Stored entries
+++

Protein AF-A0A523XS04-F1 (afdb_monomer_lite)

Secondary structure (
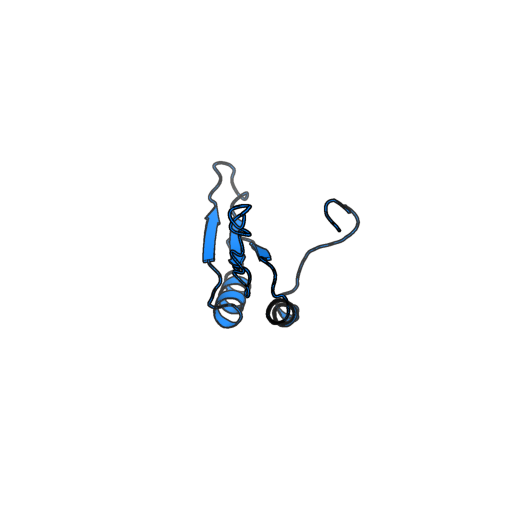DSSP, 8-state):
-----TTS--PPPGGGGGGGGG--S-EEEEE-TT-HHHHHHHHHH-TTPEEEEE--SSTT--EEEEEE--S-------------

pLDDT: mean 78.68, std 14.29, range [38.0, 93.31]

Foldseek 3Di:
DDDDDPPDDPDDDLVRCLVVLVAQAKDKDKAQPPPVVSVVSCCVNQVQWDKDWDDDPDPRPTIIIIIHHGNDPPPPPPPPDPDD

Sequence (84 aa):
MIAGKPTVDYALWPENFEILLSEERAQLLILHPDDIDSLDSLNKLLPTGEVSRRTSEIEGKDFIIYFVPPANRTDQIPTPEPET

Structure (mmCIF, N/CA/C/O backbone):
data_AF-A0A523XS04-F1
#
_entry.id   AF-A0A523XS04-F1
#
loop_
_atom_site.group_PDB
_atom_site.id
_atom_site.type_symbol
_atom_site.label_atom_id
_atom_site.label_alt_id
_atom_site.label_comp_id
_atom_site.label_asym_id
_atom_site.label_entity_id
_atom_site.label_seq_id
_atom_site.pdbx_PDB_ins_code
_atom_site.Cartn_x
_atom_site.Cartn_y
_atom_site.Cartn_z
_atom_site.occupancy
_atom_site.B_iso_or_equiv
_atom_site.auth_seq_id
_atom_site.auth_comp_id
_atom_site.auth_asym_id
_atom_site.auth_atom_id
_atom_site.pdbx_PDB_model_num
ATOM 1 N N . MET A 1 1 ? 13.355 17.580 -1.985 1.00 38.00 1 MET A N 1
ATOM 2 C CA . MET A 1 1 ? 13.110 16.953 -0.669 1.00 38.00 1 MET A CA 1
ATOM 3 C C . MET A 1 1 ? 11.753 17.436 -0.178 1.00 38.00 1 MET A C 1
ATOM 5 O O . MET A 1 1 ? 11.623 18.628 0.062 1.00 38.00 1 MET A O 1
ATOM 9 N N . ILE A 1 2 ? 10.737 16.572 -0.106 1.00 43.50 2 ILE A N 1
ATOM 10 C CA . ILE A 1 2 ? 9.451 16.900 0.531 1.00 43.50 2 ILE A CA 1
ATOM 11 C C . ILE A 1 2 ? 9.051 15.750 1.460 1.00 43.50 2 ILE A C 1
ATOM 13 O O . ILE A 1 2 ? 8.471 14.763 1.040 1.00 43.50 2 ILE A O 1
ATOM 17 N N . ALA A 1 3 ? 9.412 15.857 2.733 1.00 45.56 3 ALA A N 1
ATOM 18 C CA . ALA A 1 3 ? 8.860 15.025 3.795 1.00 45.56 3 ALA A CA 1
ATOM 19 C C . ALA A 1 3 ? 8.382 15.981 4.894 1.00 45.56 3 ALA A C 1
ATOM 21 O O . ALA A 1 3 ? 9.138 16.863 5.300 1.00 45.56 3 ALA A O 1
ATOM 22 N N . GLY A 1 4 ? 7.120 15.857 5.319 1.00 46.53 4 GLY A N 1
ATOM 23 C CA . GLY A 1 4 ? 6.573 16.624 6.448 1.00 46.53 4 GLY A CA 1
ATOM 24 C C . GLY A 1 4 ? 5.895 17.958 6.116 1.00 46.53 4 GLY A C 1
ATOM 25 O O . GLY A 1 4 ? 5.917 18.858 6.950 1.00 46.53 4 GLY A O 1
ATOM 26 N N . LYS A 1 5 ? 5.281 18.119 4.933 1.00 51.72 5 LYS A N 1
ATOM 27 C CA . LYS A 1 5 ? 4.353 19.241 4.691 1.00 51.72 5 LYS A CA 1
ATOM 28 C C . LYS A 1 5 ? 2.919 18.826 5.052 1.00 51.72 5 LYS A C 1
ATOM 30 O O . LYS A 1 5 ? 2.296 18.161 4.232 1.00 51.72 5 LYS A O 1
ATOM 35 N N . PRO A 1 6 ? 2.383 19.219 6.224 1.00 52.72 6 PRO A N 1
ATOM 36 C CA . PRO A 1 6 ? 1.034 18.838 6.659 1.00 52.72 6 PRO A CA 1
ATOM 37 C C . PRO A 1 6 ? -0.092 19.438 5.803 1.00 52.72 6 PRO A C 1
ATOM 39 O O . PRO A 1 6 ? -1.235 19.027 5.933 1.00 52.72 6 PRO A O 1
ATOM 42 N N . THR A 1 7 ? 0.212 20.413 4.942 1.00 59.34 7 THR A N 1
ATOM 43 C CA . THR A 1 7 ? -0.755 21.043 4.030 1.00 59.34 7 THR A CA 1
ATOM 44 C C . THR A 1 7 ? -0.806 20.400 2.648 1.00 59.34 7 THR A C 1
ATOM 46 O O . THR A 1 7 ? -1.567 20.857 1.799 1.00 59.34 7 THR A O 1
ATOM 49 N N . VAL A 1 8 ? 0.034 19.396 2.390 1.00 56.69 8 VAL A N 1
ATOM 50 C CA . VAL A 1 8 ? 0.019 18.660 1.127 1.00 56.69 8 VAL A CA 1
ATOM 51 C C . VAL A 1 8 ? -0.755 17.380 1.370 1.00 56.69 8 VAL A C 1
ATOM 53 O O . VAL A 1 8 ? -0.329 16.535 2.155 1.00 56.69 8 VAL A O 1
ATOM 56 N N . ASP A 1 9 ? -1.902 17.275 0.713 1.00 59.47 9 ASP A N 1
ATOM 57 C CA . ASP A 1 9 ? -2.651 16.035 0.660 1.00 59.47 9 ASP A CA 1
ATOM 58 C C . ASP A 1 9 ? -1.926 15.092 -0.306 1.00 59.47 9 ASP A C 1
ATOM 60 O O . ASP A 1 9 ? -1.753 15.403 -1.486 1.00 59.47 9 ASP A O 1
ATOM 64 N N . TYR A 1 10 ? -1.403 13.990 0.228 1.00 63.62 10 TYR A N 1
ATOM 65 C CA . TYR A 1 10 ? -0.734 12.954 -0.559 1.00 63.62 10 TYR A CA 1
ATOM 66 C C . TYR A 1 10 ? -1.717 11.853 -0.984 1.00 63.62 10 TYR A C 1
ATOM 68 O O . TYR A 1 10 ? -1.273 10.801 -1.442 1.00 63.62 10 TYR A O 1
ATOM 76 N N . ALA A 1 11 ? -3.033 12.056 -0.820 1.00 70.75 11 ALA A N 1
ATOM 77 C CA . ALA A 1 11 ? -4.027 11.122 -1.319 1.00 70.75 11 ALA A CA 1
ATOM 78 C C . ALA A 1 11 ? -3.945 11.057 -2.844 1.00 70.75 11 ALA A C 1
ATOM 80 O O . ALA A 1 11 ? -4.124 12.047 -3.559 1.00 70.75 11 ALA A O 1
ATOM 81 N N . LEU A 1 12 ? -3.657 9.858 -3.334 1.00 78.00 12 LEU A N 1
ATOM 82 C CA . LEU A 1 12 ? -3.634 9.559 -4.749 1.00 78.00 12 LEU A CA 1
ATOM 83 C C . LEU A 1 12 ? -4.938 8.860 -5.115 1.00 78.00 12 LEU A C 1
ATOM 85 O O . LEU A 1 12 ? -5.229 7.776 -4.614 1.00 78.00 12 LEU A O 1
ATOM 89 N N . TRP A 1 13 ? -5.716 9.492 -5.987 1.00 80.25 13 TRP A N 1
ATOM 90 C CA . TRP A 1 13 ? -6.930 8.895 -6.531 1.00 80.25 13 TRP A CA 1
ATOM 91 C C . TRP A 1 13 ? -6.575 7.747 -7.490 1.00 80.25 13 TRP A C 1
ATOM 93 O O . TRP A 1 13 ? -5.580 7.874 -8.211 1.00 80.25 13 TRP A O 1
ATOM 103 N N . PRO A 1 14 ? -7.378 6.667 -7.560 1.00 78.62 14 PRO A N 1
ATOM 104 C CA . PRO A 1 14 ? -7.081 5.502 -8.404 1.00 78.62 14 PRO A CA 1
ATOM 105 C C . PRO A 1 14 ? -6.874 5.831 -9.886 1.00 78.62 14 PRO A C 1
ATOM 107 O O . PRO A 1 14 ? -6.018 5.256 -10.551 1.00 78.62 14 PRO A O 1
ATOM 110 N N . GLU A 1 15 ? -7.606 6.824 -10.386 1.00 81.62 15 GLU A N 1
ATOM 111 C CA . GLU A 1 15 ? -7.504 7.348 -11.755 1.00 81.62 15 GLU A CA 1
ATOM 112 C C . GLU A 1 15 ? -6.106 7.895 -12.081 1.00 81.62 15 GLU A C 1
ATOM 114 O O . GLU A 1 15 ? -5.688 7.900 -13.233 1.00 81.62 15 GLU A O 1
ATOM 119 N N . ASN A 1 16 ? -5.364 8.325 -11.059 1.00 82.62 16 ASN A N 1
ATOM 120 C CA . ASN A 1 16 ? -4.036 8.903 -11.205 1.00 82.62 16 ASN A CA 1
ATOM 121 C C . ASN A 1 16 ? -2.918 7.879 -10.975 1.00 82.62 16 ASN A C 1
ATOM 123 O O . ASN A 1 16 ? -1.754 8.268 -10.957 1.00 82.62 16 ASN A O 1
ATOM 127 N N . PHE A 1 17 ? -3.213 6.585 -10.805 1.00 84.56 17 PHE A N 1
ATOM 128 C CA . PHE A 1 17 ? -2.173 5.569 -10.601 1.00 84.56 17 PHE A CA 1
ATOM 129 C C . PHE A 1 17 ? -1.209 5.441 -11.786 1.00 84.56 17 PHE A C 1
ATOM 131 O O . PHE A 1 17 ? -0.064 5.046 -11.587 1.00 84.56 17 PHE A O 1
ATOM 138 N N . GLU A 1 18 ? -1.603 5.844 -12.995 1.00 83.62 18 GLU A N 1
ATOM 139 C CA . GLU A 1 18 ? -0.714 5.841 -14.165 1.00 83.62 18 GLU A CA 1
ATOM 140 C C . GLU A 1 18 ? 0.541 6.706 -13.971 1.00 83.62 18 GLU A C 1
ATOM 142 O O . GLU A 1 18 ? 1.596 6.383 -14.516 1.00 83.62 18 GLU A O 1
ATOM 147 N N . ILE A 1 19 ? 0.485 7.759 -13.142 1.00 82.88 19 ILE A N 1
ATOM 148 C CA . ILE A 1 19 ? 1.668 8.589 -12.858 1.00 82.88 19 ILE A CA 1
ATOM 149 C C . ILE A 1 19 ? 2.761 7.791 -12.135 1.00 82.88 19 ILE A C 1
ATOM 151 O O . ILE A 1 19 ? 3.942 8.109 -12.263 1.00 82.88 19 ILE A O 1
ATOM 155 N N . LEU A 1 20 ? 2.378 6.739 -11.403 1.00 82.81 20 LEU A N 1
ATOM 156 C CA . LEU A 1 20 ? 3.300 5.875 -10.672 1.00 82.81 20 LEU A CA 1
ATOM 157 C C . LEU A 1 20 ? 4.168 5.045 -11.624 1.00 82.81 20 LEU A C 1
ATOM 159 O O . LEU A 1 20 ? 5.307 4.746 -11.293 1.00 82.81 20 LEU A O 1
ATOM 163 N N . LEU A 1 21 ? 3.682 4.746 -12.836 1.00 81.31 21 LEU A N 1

+++

— Work request —
Extract every line from the one containing "ATOM 121 C C" to the end of the entries, including both of those lines, exactly as given and with nothing added.

— Answer to the problem —
ATOM 121 C C . ASN A 1 16 ? -2.918 7.879 -10.975 1.00 82.62 16 ASN A C 1
ATOM 123 O O . ASN A 1 16 ? -1.754 8.268 -10.957 1.00 82.62 16 ASN A O 1
ATOM 127 N N . PHE A 1 17 ? -3.213 6.585 -10.805 1.00 84.56 17 PHE A N 1
ATOM 128 C CA . PHE A 1 17 ? -2.173 5.569 -10.601 1.00 84.56 17 PHE A CA 1
ATOM 129 C C . PHE A 1 17 ? -1.209 5.441 -11.786 1.00 84.56 17 PHE A C 1
ATOM 131 O O . PHE A 1 17 ? -0.064 5.046 -11.587 1.00 84.56 17 PHE A O 1
ATOM 138 N N . GLU A 1 18 ? -1.603 5.844 -12.995 1.00 83.62 18 GLU A N 1
ATOM 139 C CA . GLU A 1 18 ? -0.714 5.841 -14.165 1.00 83.62 18 GLU A CA 1
ATOM 140 C C . GLU A 1 18 ? 0.541 6.706 -13.971 1.00 83.62 18 GLU A C 1
ATOM 142 O O . GLU A 1 18 ? 1.596 6.383 -14.516 1.00 83.62 18 GLU A O 1
ATOM 147 N N . ILE A 1 19 ? 0.485 7.759 -13.142 1.00 82.88 19 ILE A N 1
ATOM 148 C CA . ILE A 1 19 ? 1.668 8.589 -12.858 1.00 82.88 19 ILE A CA 1
ATOM 149 C C . ILE A 1 19 ? 2.761 7.791 -12.135 1.00 82.88 19 ILE A C 1
ATOM 151 O O . ILE A 1 19 ? 3.942 8.109 -12.263 1.00 82.88 19 ILE A O 1
ATOM 155 N N . LEU A 1 20 ? 2.378 6.739 -11.403 1.00 82.81 20 LEU A N 1
ATOM 156 C CA . LEU A 1 20 ? 3.300 5.875 -10.672 1.00 82.81 20 LEU A CA 1
ATOM 157 C C . LEU A 1 20 ? 4.168 5.045 -11.624 1.00 82.81 20 LEU A C 1
ATOM 159 O O . LEU A 1 20 ? 5.307 4.746 -11.293 1.00 82.81 20 LEU A O 1
ATOM 163 N N . LEU A 1 21 ? 3.682 4.746 -12.836 1.00 81.31 21 LEU A N 1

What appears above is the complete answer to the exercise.